Европа в греческой мифологии — прекрасная средиземноморская девушка из Ханаана. Зевс влюбился в нее и соблазнил ее, приняв облик белоснежного быка с маленькими жемчужными рожками, между которыми пробегала одна черная полоса[573]. Приемная дочь Европы, Пасифая, судя по всему, унаследовала соблазнительную привлекательность Европы для быков и влюбилась в настоящего зверя, а не в обличье божества, породив минотавра. В то время как Европа соединяется с Божеством и порождает континент, Пасифая, ее двойник, занимается любовью с жертвенным животным и порождает монстра, для которого впервые строится Лабиринт. Неподобающие связи, чудовища и лабиринты будут преследовать визионерскую европейскую мысль на протяжении столетий, Европа — это постоянно меняющаяся концепция, которая мигрирует и изменяет свое значение. Всегда важно, кто именно говорит от лица Европы. В эпоху Просвещения «Европа» приобрела большое значение в качестве философского и политического идеала и вытеснила идею христианского универсализма. После многовековых религиозных преследований на континенте (часто от имени христианского универсализма), от преследования и изгнания мусульман и евреев из Испании до Варфоломеевской ночи и Тридцатилетней войны в Германии и Богемии, Европа декларировалась в роли «цивилизации мира», направленной против «варварской» религиозной нетерпимости и деспотизма. Европа имела нравственную географию, а также историческую. В XIX и начале XX века идеология европейских ценностей являлась как официальной политикой, так и стратегией неповиновения; она была взята на вооружение воюющими монархами и философами во Франции и Германии, Англии и Италии, а также некоторыми нехристианскими европейцами, иммигрантами на континент, горожанами, которые вкладывали в эту идеологию иной смысл и придерживались ее в качестве своеобразной формы сопротивления новому национализму. Европа в этом случае становилась не идеологической абстракцией, а «избирательным сродством»[574], другим видом воображаемого сообщества, не основанным на крови и почве[575]. Ницше лихо объявил себя не немцем, а «хорошим европейцем»[576]. Ханна Арендт говорила о «последних европейцах», ссылаясь на еврейских интеллектуалов, таких как Георг Зиммель и Вальтер Беньямин. Отголоски этой идеологии можно найти в современных трудах русских евреев и боснийских мусульман, от Петербурга до Сараево.
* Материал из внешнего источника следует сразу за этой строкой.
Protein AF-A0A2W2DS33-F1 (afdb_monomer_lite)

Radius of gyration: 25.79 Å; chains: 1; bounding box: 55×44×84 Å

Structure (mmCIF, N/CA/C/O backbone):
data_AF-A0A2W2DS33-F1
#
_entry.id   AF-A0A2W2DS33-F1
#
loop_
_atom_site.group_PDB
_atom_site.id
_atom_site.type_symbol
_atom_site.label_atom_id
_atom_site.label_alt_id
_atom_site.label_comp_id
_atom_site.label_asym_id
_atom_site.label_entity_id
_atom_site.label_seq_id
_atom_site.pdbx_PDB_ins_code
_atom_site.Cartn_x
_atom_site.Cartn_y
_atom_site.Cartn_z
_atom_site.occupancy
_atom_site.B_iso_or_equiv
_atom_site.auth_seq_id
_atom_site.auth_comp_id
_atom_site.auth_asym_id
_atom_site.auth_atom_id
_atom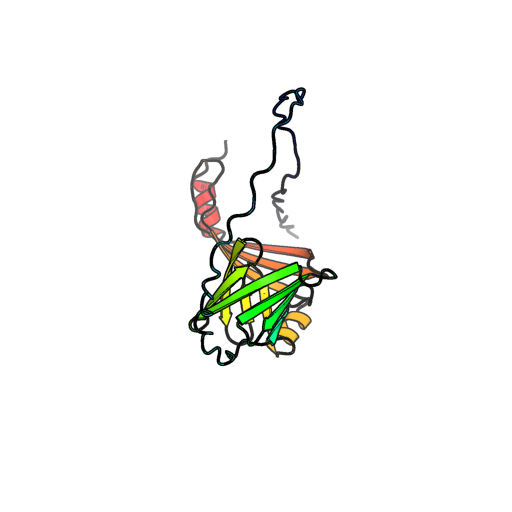_site.pdbx_PDB_model_num
ATOM 1 N N . MET A 1 1 ? 14.636 -16.375 -40.729 1.00 37.75 1 MET A N 1
ATOM 2 C CA . MET A 1 1 ? 15.881 -15.944 -40.064 1.00 37.75 1 MET A CA 1
ATOM 3 C C . MET A 1 1 ? 16.013 -14.443 -40.242 1.00 37.75 1 MET A C 1
ATOM 5 O O . MET A 1 1 ? 16.430 -14.020 -41.304 1.00 37.75 1 MET A O 1
ATOM 9 N N . LEU A 1 2 ? 15.616 -13.650 -39.251 1.00 25.11 2 LEU A N 1
ATOM 10 C CA . LEU A 1 2 ? 16.147 -12.303 -39.054 1.00 25.11 2 LEU A CA 1
ATOM 11 C C . LEU A 1 2 ? 16.048 -12.017 -37.556 1.00 25.11 2 LEU A C 1
ATOM 13 O O . LEU A 1 2 ? 14.971 -11.973 -36.973 1.00 25.11 2 LEU A O 1
ATOM 17 N N . SER A 1 3 ? 17.229 -11.988 -36.953 1.00 30.25 3 SER A N 1
ATOM 18 C CA . SER A 1 3 ? 17.501 -11.753 -35.546 1.00 30.25 3 SER A CA 1
ATOM 19 C C . SER A 1 3 ? 17.282 -10.270 -35.256 1.00 30.25 3 SER A C 1
ATOM 21 O O . SER A 1 3 ? 18.107 -9.448 -35.643 1.00 30.25 3 SER A O 1
ATOM 23 N N . GLY A 1 4 ? 16.171 -9.922 -34.608 1.00 26.95 4 GLY A N 1
ATOM 24 C CA . GLY A 1 4 ? 15.967 -8.592 -34.038 1.00 26.95 4 GLY A CA 1
ATOM 25 C C . GLY A 1 4 ? 16.676 -8.523 -32.693 1.00 26.95 4 GLY A C 1
ATOM 26 O O . GLY A 1 4 ? 16.175 -9.048 -31.703 1.00 26.95 4 GLY A O 1
ATOM 27 N N . ALA A 1 5 ? 17.876 -7.948 -32.668 1.00 29.05 5 ALA A N 1
ATOM 28 C CA . ALA A 1 5 ? 18.611 -7.711 -31.437 1.00 29.05 5 ALA A CA 1
ATOM 29 C C . ALA A 1 5 ? 17.838 -6.699 -30.572 1.00 29.05 5 ALA A C 1
ATOM 31 O O . ALA A 1 5 ? 17.751 -5.522 -30.914 1.00 29.05 5 ALA A O 1
ATOM 32 N N . CYS A 1 6 ? 17.264 -7.163 -29.458 1.00 25.55 6 CYS A N 1
ATOM 33 C CA . CYS A 1 6 ? 16.765 -6.295 -28.395 1.00 25.55 6 CYS A CA 1
ATOM 34 C C . CYS A 1 6 ? 17.954 -5.539 -27.797 1.00 25.55 6 CYS A C 1
ATOM 36 O O . CYS A 1 6 ? 18.764 -6.115 -27.068 1.00 25.55 6 CYS A O 1
ATOM 38 N N . LEU A 1 7 ? 18.061 -4.249 -28.109 1.00 24.89 7 LEU A N 1
ATOM 39 C CA . LEU A 1 7 ? 18.978 -3.344 -27.434 1.00 24.89 7 LEU A CA 1
ATOM 40 C C . LEU A 1 7 ? 18.438 -3.093 -26.019 1.00 24.89 7 LEU A C 1
ATOM 42 O O . LEU A 1 7 ? 17.536 -2.287 -25.811 1.00 24.89 7 LEU A O 1
ATOM 46 N N . VAL A 1 8 ? 18.960 -3.838 -25.046 1.00 28.92 8 VAL A N 1
ATOM 47 C CA . VAL A 1 8 ? 18.708 -3.611 -23.620 1.00 28.92 8 VAL A CA 1
ATOM 48 C C . VAL A 1 8 ? 19.529 -2.394 -23.198 1.00 28.92 8 VAL A C 1
ATOM 50 O O . VAL A 1 8 ? 20.743 -2.493 -23.024 1.00 28.92 8 VAL A O 1
ATOM 53 N N . VAL A 1 9 ? 18.885 -1.238 -23.037 1.00 30.14 9 VAL A N 1
ATOM 54 C CA . VAL A 1 9 ? 19.518 -0.081 -22.390 1.00 30.14 9 VAL A CA 1
ATOM 55 C C . VAL A 1 9 ? 19.402 -0.273 -20.878 1.00 30.14 9 VAL A C 1
ATOM 57 O O . VAL A 1 9 ? 18.367 -0.009 -20.272 1.00 30.14 9 VAL A O 1
ATOM 60 N N . LEU A 1 10 ? 20.472 -0.786 -20.271 1.00 27.08 10 LEU A N 1
ATOM 61 C CA . LEU A 1 10 ? 20.669 -0.787 -18.822 1.00 27.08 10 LEU A CA 1
ATOM 62 C C . LEU A 1 10 ? 20.973 0.647 -18.368 1.00 27.08 10 LEU A C 1
ATOM 64 O O . LEU A 1 10 ? 22.096 1.124 -18.520 1.00 27.08 10 LEU A O 1
ATOM 68 N N . LEU A 1 11 ? 19.990 1.331 -17.784 1.00 35.81 11 LEU A N 1
ATOM 69 C CA . LEU A 1 11 ? 20.260 2.505 -16.953 1.00 35.81 11 LEU A CA 1
ATOM 70 C C . LEU A 1 11 ? 20.761 2.010 -15.592 1.00 35.81 11 LEU A C 1
ATOM 72 O O . LEU A 1 11 ? 19.995 1.538 -14.754 1.00 35.81 11 LEU A O 1
ATOM 76 N N . GLY A 1 12 ? 22.082 2.055 -15.418 1.00 26.69 12 GLY A N 1
ATOM 77 C CA . GLY A 1 12 ? 22.752 1.734 -14.165 1.00 26.69 12 GLY A CA 1
ATOM 78 C C . GLY A 1 12 ? 22.416 2.755 -13.079 1.00 26.69 12 GLY A C 1
ATOM 79 O O . GLY A 1 12 ? 22.584 3.957 -13.270 1.00 26.69 12 GLY A O 1
ATOM 80 N N . ALA A 1 13 ? 21.971 2.270 -11.922 1.00 32.00 13 ALA A N 1
ATOM 81 C CA . ALA A 1 13 ? 21.910 3.066 -10.705 1.00 32.00 13 ALA A CA 1
ATOM 82 C C . ALA A 1 13 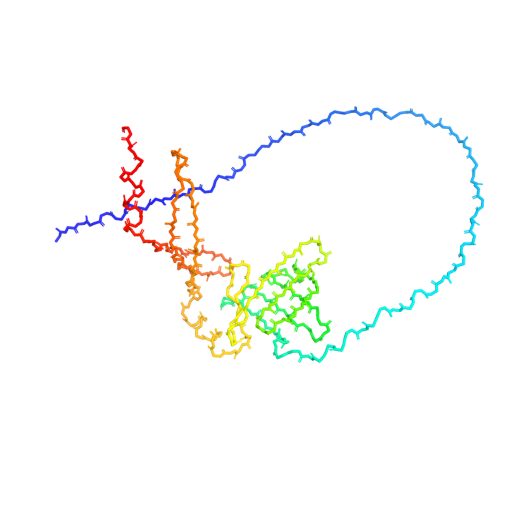? 23.327 3.183 -10.120 1.00 32.00 13 ALA A C 1
ATOM 84 O O . ALA A 1 13 ? 23.896 2.203 -9.636 1.00 32.00 13 ALA A O 1
ATOM 85 N N . CYS A 1 14 ? 23.917 4.376 -10.185 1.00 28.00 14 CYS A N 1
ATOM 86 C CA . CYS A 1 14 ? 25.194 4.666 -9.540 1.00 28.00 14 CYS A CA 1
ATOM 87 C C . CYS A 1 14 ? 25.049 4.593 -8.011 1.00 28.00 14 CYS A C 1
ATOM 89 O O . CYS A 1 14 ? 24.179 5.239 -7.430 1.00 28.00 14 CYS A O 1
ATOM 91 N N . SER A 1 15 ? 25.926 3.823 -7.364 1.00 32.78 15 SER A N 1
ATOM 92 C CA . SER A 1 15 ? 26.120 3.781 -5.909 1.00 32.78 15 SER A CA 1
ATOM 93 C C . SER A 1 15 ? 27.512 4.316 -5.542 1.00 32.78 15 SER A C 1
ATOM 95 O O . SER A 1 15 ? 28.486 3.928 -6.181 1.00 32.78 15 SER A O 1
ATOM 97 N N . GLY A 1 16 ? 27.591 5.120 -4.469 1.00 27.09 16 GLY A N 1
ATOM 98 C CA . GLY A 1 16 ? 28.814 5.517 -3.733 1.00 27.09 16 GLY A CA 1
ATOM 99 C C . GLY A 1 16 ? 29.554 6.739 -4.307 1.00 27.09 16 GLY A C 1
ATOM 100 O O . GLY A 1 16 ? 29.718 6.840 -5.512 1.00 27.09 16 GLY A O 1
ATOM 101 N N . GLY A 1 17 ? 30.045 7.722 -3.544 1.00 27.03 17 GLY A N 1
ATOM 102 C CA . GLY A 1 17 ? 30.327 7.845 -2.106 1.00 27.03 17 GLY A CA 1
ATOM 103 C C . GLY A 1 17 ? 30.766 9.296 -1.770 1.00 27.03 17 GLY A C 1
ATOM 104 O O . GLY A 1 17 ? 30.134 10.220 -2.266 1.00 27.03 17 GLY A O 1
ATOM 105 N N . PRO A 1 18 ? 31.830 9.532 -0.976 1.00 38.38 18 PRO A N 1
ATOM 106 C CA . PRO A 1 18 ? 31.754 9.958 0.429 1.00 38.38 18 PRO A CA 1
ATOM 107 C C . PRO A 1 18 ? 32.339 11.361 0.725 1.00 38.38 18 PRO A C 1
ATOM 109 O O . PRO A 1 18 ? 33.023 11.946 -0.104 1.00 38.38 18 PRO A O 1
ATOM 112 N N . GLY A 1 19 ? 32.182 11.816 1.978 1.00 28.62 19 GLY A N 1
ATOM 113 C CA . GLY A 1 19 ? 33.173 12.666 2.658 1.00 28.62 19 GLY A CA 1
ATOM 114 C C . GLY A 1 19 ? 32.871 14.166 2.709 1.00 28.62 19 GLY A C 1
ATOM 115 O O . GLY A 1 19 ? 32.988 14.875 1.719 1.00 28.62 19 GLY A O 1
ATOM 116 N N . GLY A 1 20 ? 32.564 14.656 3.911 1.00 29.11 20 GLY A N 1
ATOM 117 C CA . GLY A 1 20 ? 32.487 16.078 4.236 1.00 29.11 20 GLY A CA 1
ATOM 118 C C . GLY A 1 20 ? 32.715 16.281 5.730 1.00 29.11 20 GLY A C 1
ATOM 119 O O . GLY A 1 20 ? 31.763 16.427 6.490 1.00 29.11 20 GLY A O 1
ATOM 120 N N . GLU A 1 21 ? 33.981 16.210 6.143 1.00 28.25 21 GLU A N 1
ATOM 121 C CA . GLU A 1 21 ? 34.470 16.666 7.448 1.00 28.25 21 GLU A CA 1
ATOM 122 C C . GLU A 1 21 ? 34.129 18.144 7.681 1.00 28.25 21 GLU A C 1
ATOM 124 O O . GLU A 1 21 ? 34.232 18.965 6.771 1.00 28.25 21 GLU A O 1
ATOM 129 N N . ASN A 1 22 ? 33.809 18.496 8.928 1.00 34.06 22 ASN A N 1
ATOM 130 C CA . ASN A 1 22 ? 33.942 19.863 9.422 1.00 34.06 22 ASN A CA 1
ATOM 131 C C . ASN A 1 22 ? 34.645 19.822 10.795 1.00 34.06 22 ASN A C 1
ATOM 133 O O . ASN A 1 22 ? 34.342 18.926 11.591 1.00 34.06 22 ASN A O 1
ATOM 137 N N . PRO A 1 23 ? 35.612 20.716 11.073 1.00 34.34 23 PRO A N 1
ATOM 138 C CA . PRO A 1 23 ? 36.607 20.503 12.114 1.00 34.34 23 PRO A CA 1
ATOM 139 C C . PRO A 1 23 ? 36.209 21.065 13.488 1.00 34.34 23 PRO A C 1
ATOM 141 O O . PRO A 1 23 ? 35.462 22.029 13.608 1.00 34.34 23 PRO A O 1
ATOM 144 N N . ALA A 1 24 ? 36.790 20.415 14.499 1.00 29.72 24 ALA A N 1
ATOM 145 C CA . ALA A 1 24 ? 37.223 20.877 15.819 1.00 29.72 24 ALA A CA 1
ATOM 146 C C . ALA A 1 24 ? 36.604 22.153 16.433 1.00 29.72 24 ALA A C 1
ATOM 148 O O . ALA A 1 24 ? 36.847 23.271 15.982 1.00 29.72 24 ALA A O 1
ATOM 149 N N . ALA A 1 25 ? 36.015 21.983 17.620 1.00 34.00 25 ALA A N 1
ATOM 150 C CA . ALA A 1 25 ? 36.141 22.960 18.696 1.00 34.00 25 ALA A CA 1
ATOM 151 C C . ALA A 1 25 ? 36.486 22.235 20.004 1.00 34.00 25 ALA A C 1
ATOM 153 O O . ALA A 1 25 ? 35.809 21.302 20.433 1.00 34.00 25 ALA A O 1
ATOM 154 N N . ASP A 1 26 ? 37.614 22.670 20.545 1.00 31.58 26 ASP A N 1
ATOM 155 C CA . ASP A 1 26 ? 38.374 22.164 21.674 1.00 31.58 26 ASP A CA 1
ATOM 156 C C . ASP A 1 26 ? 37.631 22.377 23.003 1.00 31.58 26 ASP A C 1
ATOM 158 O O . ASP A 1 26 ? 36.998 23.413 23.222 1.00 31.58 26 ASP A O 1
ATOM 162 N N . GLY A 1 27 ? 37.700 21.388 23.890 1.00 29.98 27 GLY A N 1
ATOM 163 C CA . GLY A 1 27 ? 37.032 21.399 25.186 1.00 29.98 27 GLY A CA 1
ATOM 164 C C . GLY A 1 27 ? 38.044 21.344 26.319 1.00 29.98 27 GLY A C 1
ATOM 165 O O . GLY A 1 27 ? 38.564 20.277 26.619 1.00 29.98 27 GLY A O 1
ATOM 166 N N . THR A 1 28 ? 38.260 22.465 27.010 1.00 32.84 28 THR A N 1
ATOM 167 C CA . THR A 1 28 ? 38.777 22.486 28.389 1.00 32.84 28 THR A CA 1
ATOM 168 C C . THR A 1 28 ? 38.178 23.667 29.160 1.00 32.84 28 THR A C 1
ATOM 170 O O . THR A 1 28 ? 38.114 24.780 28.648 1.00 32.84 28 THR A O 1
ATOM 173 N N . GLY A 1 29 ? 37.728 23.425 30.399 1.00 30.75 29 GLY A N 1
ATOM 174 C CA . GLY A 1 29 ? 37.317 24.481 31.334 1.00 30.75 29 GLY A CA 1
ATOM 175 C C . GLY A 1 29 ? 36.179 24.093 32.281 1.00 30.75 29 GLY A C 1
ATOM 176 O O . GLY A 1 29 ? 35.020 24.396 32.022 1.00 30.75 29 GLY A O 1
ATOM 177 N N . GLN A 1 30 ? 36.516 23.443 33.396 1.00 35.00 30 GLN A N 1
ATOM 178 C CA . GLN A 1 30 ? 35.675 23.381 34.597 1.00 35.00 30 GLN A CA 1
ATOM 179 C C . GLN A 1 30 ? 35.674 24.753 35.297 1.00 35.00 30 GLN A C 1
ATOM 181 O O . GLN A 1 30 ? 36.754 25.315 35.442 1.00 35.00 30 GLN A O 1
ATOM 186 N N . ASP A 1 31 ? 34.531 25.243 35.798 1.00 32.56 31 ASP A N 1
ATOM 187 C CA . ASP A 1 31 ? 34.393 25.661 37.209 1.00 32.56 31 ASP A CA 1
ATOM 188 C C . ASP A 1 31 ? 32.919 25.904 37.598 1.00 32.56 31 ASP A C 1
ATOM 190 O O . ASP A 1 31 ? 32.082 26.284 36.778 1.00 32.56 31 ASP A O 1
ATOM 194 N N . GLY A 1 32 ? 32.586 25.628 38.858 1.00 35.91 32 GLY A N 1
ATOM 195 C CA . GLY A 1 32 ? 31.222 25.498 39.360 1.00 35.91 32 GLY A CA 1
ATOM 196 C C . GLY A 1 32 ? 30.527 26.788 39.806 1.00 35.91 32 GLY A C 1
ATOM 197 O O . GLY A 1 32 ? 31.148 27.753 40.242 1.00 35.91 32 GLY A O 1
ATOM 198 N N . ARG A 1 33 ? 29.183 26.747 39.824 1.00 33.78 33 ARG A N 1
ATOM 199 C CA . ARG A 1 33 ? 28.351 27.458 40.817 1.00 33.78 33 ARG A CA 1
ATOM 200 C C . ARG A 1 33 ? 26.895 26.951 40.853 1.00 33.78 33 ARG A C 1
ATOM 202 O O . ARG A 1 33 ? 26.113 27.235 39.961 1.00 33.78 33 ARG A O 1
ATOM 209 N N . ARG A 1 34 ? 26.575 26.265 41.961 1.00 35.28 34 ARG A N 1
ATOM 210 C CA . ARG A 1 34 ? 25.320 26.233 42.757 1.00 35.28 34 ARG A CA 1
ATOM 211 C C . ARG A 1 34 ? 23.965 25.938 42.054 1.00 35.28 34 ARG A C 1
ATOM 213 O O . ARG A 1 34 ? 23.512 26.754 41.261 1.00 35.28 34 ARG A O 1
ATOM 220 N N . PRO A 1 35 ? 23.226 24.875 42.445 1.00 36.28 35 PRO A N 1
ATOM 221 C CA . PRO A 1 35 ? 21.860 24.649 41.964 1.00 36.28 35 PRO A CA 1
ATOM 222 C C . PRO A 1 35 ? 20.834 25.565 42.661 1.00 36.28 35 PRO A C 1
ATOM 224 O O . PRO A 1 35 ? 20.864 25.741 43.883 1.00 36.28 35 PRO A O 1
ATOM 227 N N . SER A 1 36 ? 19.915 26.126 41.873 1.00 41.88 36 SER A N 1
ATOM 228 C CA . SER A 1 36 ? 18.695 26.816 42.324 1.00 41.88 36 SER A CA 1
ATOM 229 C C . SER A 1 36 ? 17.548 25.804 42.515 1.00 41.88 36 SER A C 1
ATOM 231 O O . SER A 1 36 ? 17.533 24.785 41.824 1.00 41.88 36 SER A O 1
ATOM 233 N N . PRO A 1 37 ? 16.597 26.038 43.441 1.00 44.34 37 PRO A N 1
ATOM 234 C CA . PRO A 1 37 ? 15.524 25.086 43.754 1.00 44.34 37 PRO A CA 1
ATOM 235 C C . PRO A 1 37 ? 14.476 24.982 42.625 1.00 44.34 37 PRO A C 1
ATOM 237 O O . PRO A 1 37 ? 14.341 25.924 41.841 1.00 44.34 37 PRO A O 1
ATOM 240 N N . PRO A 1 38 ? 13.710 23.875 42.532 1.00 41.69 38 PRO A N 1
ATOM 241 C CA . PRO A 1 38 ? 12.718 23.706 41.477 1.00 41.69 38 PRO A CA 1
ATOM 242 C C . PRO A 1 38 ? 11.515 24.631 41.697 1.00 41.69 38 PRO A C 1
ATOM 244 O O . PRO A 1 38 ? 10.945 24.696 42.786 1.00 41.69 38 PRO A O 1
ATOM 247 N N . ALA A 1 39 ? 11.112 25.328 40.635 1.00 39.44 39 ALA A N 1
ATOM 248 C CA . ALA A 1 39 ? 9.838 26.025 40.573 1.00 39.44 39 ALA A CA 1
ATOM 249 C C . ALA A 1 39 ? 8.717 24.996 40.361 1.00 39.44 39 ALA A C 1
ATOM 251 O O . ALA A 1 39 ? 8.645 24.343 39.321 1.00 39.44 39 ALA A O 1
ATOM 252 N N . THR A 1 40 ? 7.838 24.856 41.351 1.00 40.94 40 THR A N 1
ATOM 253 C CA . THR A 1 40 ? 6.576 24.124 41.224 1.00 40.94 40 THR A CA 1
ATOM 254 C C . THR A 1 40 ? 5.665 24.874 40.252 1.00 40.94 40 THR A C 1
ATOM 256 O O . THR A 1 40 ? 4.996 25.832 40.634 1.00 40.94 40 THR A O 1
ATOM 259 N N . ALA A 1 41 ? 5.646 24.457 38.987 1.00 42.28 41 ALA A N 1
ATOM 260 C CA . ALA A 1 41 ? 4.619 24.869 38.040 1.00 42.28 41 ALA A CA 1
ATOM 261 C C . ALA A 1 41 ? 3.361 24.013 38.261 1.00 42.28 41 ALA A C 1
ATOM 263 O O . ALA A 1 41 ? 3.422 22.784 38.277 1.00 42.28 41 ALA A O 1
ATOM 264 N N . LEU A 1 42 ? 2.225 24.681 38.464 1.00 36.94 42 LEU A N 1
ATOM 265 C CA . LEU A 1 42 ? 0.900 24.076 38.576 1.00 36.94 42 LEU A CA 1
ATOM 266 C C . LEU A 1 42 ? 0.588 23.268 37.306 1.00 36.94 42 LEU A C 1
ATOM 268 O O . LEU A 1 42 ? 0.597 23.803 36.200 1.00 36.94 42 LEU A O 1
ATOM 272 N N . HIS A 1 43 ? 0.311 21.978 37.480 1.00 47.62 43 HIS A N 1
ATOM 273 C CA . HIS A 1 43 ? -0.116 21.077 36.416 1.00 47.62 43 HIS A CA 1
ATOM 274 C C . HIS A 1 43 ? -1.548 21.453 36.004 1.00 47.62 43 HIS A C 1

Конечно, у носителей европейских ценностей были противоречивые устремления; речь шла о «цивилизации мира» и о миссионерском проекте по экспорту цивилизации и прогресса, о рационализме и насилии, включении и исключении[577]. Европейское движение определяло себя в зеркалах других цивилизаций — Азии, Америки, Африки. Европа — не остров, не Атлантида цивилизации; она может иметь центр, но у нее нет четких границ. В принципе, это можно удачно описать, используя афоризм Борхеса, как место, где центры повсюду, а окружность — нигде[578]. Более того, основы европейского сообщества перемещались на протяжении веков — от религии к просвещенному рационализму, от культурных и гуманистических ценностей к экономическим и политическим.

«Европа» всегда была одержима своими границами, внутренними и внешними. Сначала различия определялись климатом, а не принадлежностью к тому или иному народу. От Античности до Ренессанса главную роль играло разделение на Север и Юг, а не Восток и Запад. Фактически юг Европы и Средиземноморский бассейн рассматривались как колыбель цивилизации, а территории к северу от галлов-франков, готов и англосаксов — считались землями варваров. В эпоху Просвещения разделение Европы на Восток и Запад стало более заметным. Ларри Вольф показывает, что это разделение тем не менее никогда не было точным, что строительство Восточной Европы с помощью французского Просвещения было проектом «деми-ориентализации» (demi-orientalization)[579]. Восточная Европа, которая одновременно была интегрирована в «цивилизованный мир» и исключалась из него, стала лабораторией социальных и политических мечтаний эпохи Просвещения. Таким образом, железный занавес, который бросает тень на континент, был не просто продуктом Ялтинской конференции и политики холодной войны[580], а отражением двухвековой культурной маргинализации и предрассудков. Тем не менее сможем ли мы когда-либо узнать, стало ли это ретроспективной проекцией тени настоящего на прошлое или наоборот?

Перейти на страницу:

Все книги серии Библиотека журнала «Неприкосновенный запас»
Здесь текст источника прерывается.